RE: I'm Christian, unless you're gay. - Ricardo - 01-18-2012 11:51 AM

(01-18-2012 10:21 AM)Darrell Wrote:  
Quote:Take the sex out of it.

Why?

Most of these discussions are like two ships passing in the middle of the night.

One side is concerned with DOING. The other side is concerned about BEING.

The DOING crowd seems to say: as long as you are married and you procreate children, then who cares what is in your heart. (Don't you dare seeing men on the side.)

The DOING crowd believe that one can choose to DO homosexual acts. (True) They believe that one can be recruited to become a homosexual, that if you try it you may like it. That if our kids are exposed, they may be infected. They also conflate pedophilia with Homosexuality.

The definition of sexuality as a continuum, of attraction as a continuum and even gender as a continuum is not something that most "DOERS" are willing to contemplate.


RE: I'm Christian, unless you're gay. - myotch - 01-19-2012 12:14 AM

Quote:Because in the past, marriage was about property and children were property. You could be homosexual and still be married and fucking your wife to produce children. There was no need to legally recognize a homosexual union. Things have changed since then.

What exactly is that need? I would posit that children weren't so much property as a family and their dealings were private. What has changed? That the minority of homosexual committed relationships are adopting or having children?

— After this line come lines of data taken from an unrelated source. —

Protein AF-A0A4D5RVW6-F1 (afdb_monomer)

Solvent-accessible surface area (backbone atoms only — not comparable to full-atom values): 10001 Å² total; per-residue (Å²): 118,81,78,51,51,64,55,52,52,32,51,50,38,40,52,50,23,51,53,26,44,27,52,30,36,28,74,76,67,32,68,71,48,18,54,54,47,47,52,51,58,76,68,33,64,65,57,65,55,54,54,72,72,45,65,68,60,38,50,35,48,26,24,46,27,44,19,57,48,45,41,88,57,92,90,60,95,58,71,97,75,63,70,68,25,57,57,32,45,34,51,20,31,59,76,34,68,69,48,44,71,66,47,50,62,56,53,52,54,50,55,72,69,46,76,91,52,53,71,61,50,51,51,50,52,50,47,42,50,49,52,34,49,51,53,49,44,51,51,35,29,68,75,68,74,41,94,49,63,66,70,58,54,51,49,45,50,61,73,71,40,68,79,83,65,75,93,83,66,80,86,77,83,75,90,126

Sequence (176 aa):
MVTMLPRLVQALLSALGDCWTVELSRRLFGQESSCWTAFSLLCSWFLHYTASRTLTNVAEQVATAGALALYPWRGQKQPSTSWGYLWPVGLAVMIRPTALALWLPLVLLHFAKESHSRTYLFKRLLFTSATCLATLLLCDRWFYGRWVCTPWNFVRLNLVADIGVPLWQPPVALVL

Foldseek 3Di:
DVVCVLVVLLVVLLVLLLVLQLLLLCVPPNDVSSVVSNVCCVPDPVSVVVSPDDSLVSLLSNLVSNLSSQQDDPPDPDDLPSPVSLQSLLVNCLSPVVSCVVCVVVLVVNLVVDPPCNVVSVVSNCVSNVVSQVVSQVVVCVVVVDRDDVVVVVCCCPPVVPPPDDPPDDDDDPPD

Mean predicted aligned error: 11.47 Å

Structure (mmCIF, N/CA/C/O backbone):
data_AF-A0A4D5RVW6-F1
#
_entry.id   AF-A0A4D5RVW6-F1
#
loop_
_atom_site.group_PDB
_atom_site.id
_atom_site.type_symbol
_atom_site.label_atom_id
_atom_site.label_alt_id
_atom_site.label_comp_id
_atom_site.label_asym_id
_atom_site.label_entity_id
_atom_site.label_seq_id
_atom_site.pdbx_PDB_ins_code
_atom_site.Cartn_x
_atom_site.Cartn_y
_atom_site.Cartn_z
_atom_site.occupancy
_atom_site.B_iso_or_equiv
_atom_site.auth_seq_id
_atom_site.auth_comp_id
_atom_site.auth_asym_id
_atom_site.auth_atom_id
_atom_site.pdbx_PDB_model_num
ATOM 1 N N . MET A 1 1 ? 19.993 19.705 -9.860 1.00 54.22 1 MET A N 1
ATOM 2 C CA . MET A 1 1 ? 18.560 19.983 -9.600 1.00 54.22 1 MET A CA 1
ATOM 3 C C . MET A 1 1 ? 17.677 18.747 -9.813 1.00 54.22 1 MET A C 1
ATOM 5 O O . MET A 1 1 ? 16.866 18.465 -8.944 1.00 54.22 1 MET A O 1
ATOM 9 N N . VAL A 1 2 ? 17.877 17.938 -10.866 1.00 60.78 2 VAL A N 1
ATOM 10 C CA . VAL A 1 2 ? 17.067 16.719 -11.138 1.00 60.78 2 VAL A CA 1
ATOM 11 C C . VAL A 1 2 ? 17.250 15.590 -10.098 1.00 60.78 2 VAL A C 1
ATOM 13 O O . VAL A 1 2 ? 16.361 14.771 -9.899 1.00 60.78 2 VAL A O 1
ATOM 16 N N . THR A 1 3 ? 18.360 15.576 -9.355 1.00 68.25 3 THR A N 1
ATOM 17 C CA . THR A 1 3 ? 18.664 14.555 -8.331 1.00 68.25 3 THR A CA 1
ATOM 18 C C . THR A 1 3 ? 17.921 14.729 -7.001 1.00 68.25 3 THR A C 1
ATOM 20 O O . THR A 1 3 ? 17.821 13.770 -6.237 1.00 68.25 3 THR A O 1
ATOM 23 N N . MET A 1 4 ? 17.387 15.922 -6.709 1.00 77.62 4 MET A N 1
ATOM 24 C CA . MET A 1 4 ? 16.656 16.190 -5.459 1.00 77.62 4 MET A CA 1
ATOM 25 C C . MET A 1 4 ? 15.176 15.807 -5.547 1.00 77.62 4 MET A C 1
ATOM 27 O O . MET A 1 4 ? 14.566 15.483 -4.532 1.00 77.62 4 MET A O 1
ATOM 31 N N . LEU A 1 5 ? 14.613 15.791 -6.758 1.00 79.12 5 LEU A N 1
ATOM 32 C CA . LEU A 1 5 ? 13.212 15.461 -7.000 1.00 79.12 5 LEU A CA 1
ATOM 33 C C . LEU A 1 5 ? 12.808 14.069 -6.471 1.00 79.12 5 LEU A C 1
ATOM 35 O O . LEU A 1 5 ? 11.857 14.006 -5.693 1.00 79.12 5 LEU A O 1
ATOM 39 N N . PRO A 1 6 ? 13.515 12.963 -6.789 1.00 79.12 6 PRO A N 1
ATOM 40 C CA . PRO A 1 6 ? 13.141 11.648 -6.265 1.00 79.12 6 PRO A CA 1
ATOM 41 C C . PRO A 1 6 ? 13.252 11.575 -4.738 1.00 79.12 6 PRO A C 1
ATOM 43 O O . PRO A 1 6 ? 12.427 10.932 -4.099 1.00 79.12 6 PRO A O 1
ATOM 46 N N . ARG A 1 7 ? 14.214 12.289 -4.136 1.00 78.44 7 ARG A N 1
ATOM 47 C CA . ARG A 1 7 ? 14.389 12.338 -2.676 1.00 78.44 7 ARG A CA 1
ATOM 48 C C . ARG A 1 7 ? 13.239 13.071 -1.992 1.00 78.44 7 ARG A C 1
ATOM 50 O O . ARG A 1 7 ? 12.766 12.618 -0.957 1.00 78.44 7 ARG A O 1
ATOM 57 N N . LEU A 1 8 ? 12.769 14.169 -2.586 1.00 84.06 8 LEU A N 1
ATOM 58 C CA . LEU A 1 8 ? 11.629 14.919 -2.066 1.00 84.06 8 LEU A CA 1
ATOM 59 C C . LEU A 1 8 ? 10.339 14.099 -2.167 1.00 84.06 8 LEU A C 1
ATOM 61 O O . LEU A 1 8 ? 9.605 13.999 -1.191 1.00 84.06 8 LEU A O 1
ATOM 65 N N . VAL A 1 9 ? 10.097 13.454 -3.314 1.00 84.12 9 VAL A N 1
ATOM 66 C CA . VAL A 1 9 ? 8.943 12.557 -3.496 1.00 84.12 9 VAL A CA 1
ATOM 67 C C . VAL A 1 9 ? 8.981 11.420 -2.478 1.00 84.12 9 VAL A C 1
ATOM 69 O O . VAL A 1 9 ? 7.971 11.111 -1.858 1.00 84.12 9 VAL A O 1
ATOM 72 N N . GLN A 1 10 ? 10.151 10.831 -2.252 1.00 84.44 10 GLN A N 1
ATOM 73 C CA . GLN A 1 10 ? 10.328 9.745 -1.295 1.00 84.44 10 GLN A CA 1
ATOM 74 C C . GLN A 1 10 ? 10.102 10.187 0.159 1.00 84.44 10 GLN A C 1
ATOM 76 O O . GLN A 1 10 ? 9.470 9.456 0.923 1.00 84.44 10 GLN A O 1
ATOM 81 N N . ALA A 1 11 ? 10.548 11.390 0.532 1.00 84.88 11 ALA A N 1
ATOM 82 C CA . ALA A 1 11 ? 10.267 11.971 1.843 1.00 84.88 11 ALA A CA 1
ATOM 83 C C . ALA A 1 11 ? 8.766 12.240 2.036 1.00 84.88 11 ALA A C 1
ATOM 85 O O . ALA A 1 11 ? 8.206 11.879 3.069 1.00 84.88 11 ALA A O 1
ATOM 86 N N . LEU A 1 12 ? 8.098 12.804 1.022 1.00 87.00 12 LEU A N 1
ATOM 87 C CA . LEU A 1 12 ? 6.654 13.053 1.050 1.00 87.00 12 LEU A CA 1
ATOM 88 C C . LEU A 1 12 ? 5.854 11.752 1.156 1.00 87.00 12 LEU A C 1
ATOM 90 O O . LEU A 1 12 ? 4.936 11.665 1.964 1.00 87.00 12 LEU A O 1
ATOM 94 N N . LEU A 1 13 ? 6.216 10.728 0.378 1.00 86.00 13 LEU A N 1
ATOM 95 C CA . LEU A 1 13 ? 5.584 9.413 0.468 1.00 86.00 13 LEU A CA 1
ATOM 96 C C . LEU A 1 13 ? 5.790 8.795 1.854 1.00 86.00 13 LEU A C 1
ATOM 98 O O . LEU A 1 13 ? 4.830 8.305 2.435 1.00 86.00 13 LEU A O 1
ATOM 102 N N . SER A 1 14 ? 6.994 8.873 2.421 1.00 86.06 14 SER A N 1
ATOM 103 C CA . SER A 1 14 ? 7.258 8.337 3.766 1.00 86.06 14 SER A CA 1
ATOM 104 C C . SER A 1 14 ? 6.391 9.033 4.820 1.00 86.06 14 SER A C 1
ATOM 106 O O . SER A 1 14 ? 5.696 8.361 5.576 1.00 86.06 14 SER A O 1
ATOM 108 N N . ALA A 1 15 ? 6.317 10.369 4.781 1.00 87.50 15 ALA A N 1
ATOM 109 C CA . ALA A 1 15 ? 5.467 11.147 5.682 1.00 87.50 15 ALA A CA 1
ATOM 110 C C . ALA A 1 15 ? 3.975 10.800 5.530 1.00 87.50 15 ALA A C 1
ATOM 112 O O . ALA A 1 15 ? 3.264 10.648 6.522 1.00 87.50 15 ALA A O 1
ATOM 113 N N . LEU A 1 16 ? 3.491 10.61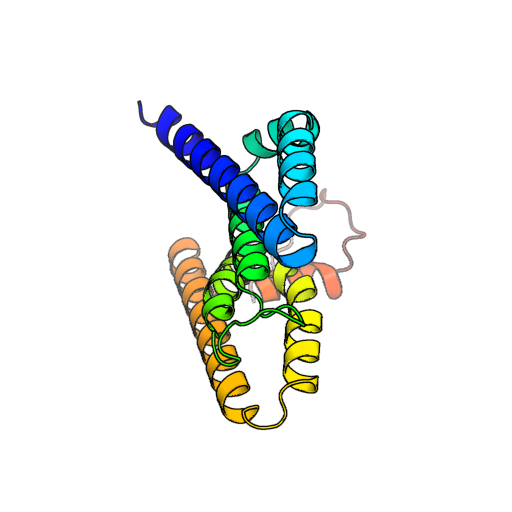9 4.295 1.00 88.19 16 LEU A N 1
ATOM 114 C CA . LEU A 1 16 ? 2.119 10.169 4.048 1.00 88.19 16 LEU A CA 1
ATOM 115 C C . LEU A 1 16 ? 1.865 8.775 4.634 1.00 88.19 16 LEU A C 1
ATOM 117 O O . LEU A 1 16 ? 0.794 8.534 5.190 1.00 88.19 16 LEU A O 1
ATOM 121 N N . GLY A 1 17 ? 2.832 7.863 4.527 1.00 86.31 17 GLY A N 1
ATOM 122 C CA . GLY A 1 17 ? 2.746 6.514 5.088 1.00 86.31 17 GLY A CA 1
ATOM 123 C C . GLY A 1 17 ? 2.625 6.535 6.609 1.00 86.31 17 GLY A C 1
ATOM 124 O O . GLY A 1 17 ? 1.771 5.841 7.169 1.00 86.31 17 GLY A O 1
ATOM 125 N N . ASP A 1 18 ? 3.406 7.392 7.264 1.00 88.88 18 ASP A N 1
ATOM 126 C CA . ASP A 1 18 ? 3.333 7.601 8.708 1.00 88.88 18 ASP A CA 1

Quote:How do you come to the conclusion that there is no societal benefit? Doesn't marriage benefit all children, regardless of whether or not their parents are hetero or homo? You seem to put forth the notion that there are only tax benefits to be concerned about, but marriage rights are way more than just taxes.

Marital benefits benefit families, and children are part of the beneficiary. I'd say, and independent research shows that kids benefit most and best from loving, married, heterosexual parents.

It's my guess that tax benefits and social validation are what's at stake in the homosexual agenda, as well as hospital visitation and access to divorce courts. Entitlements and forcing employers hands in regards to health insurance play a part. "What can I get?" "What can my country do for me?"

Basically, it's retrofitting a lifestyle and an orientation into societies not built to take on the burden. Therefore, the wheel must be reinvented. I can see why liberally-minded social engineers salivate at the prospect of homosexual marriage.

Again, I'm heterosexual. Homosexual marriage does nothing to strengthen me; that issue is simply not my issue. I don't see how it is necessarily "un-Christian" of me to oppose homosexual marriage, in light of my tolerance and even acceptance of homosexuality in regards to human rights in other areas, such as military service, repealing of sodomy laws, hospital visitation, and a host of other issues.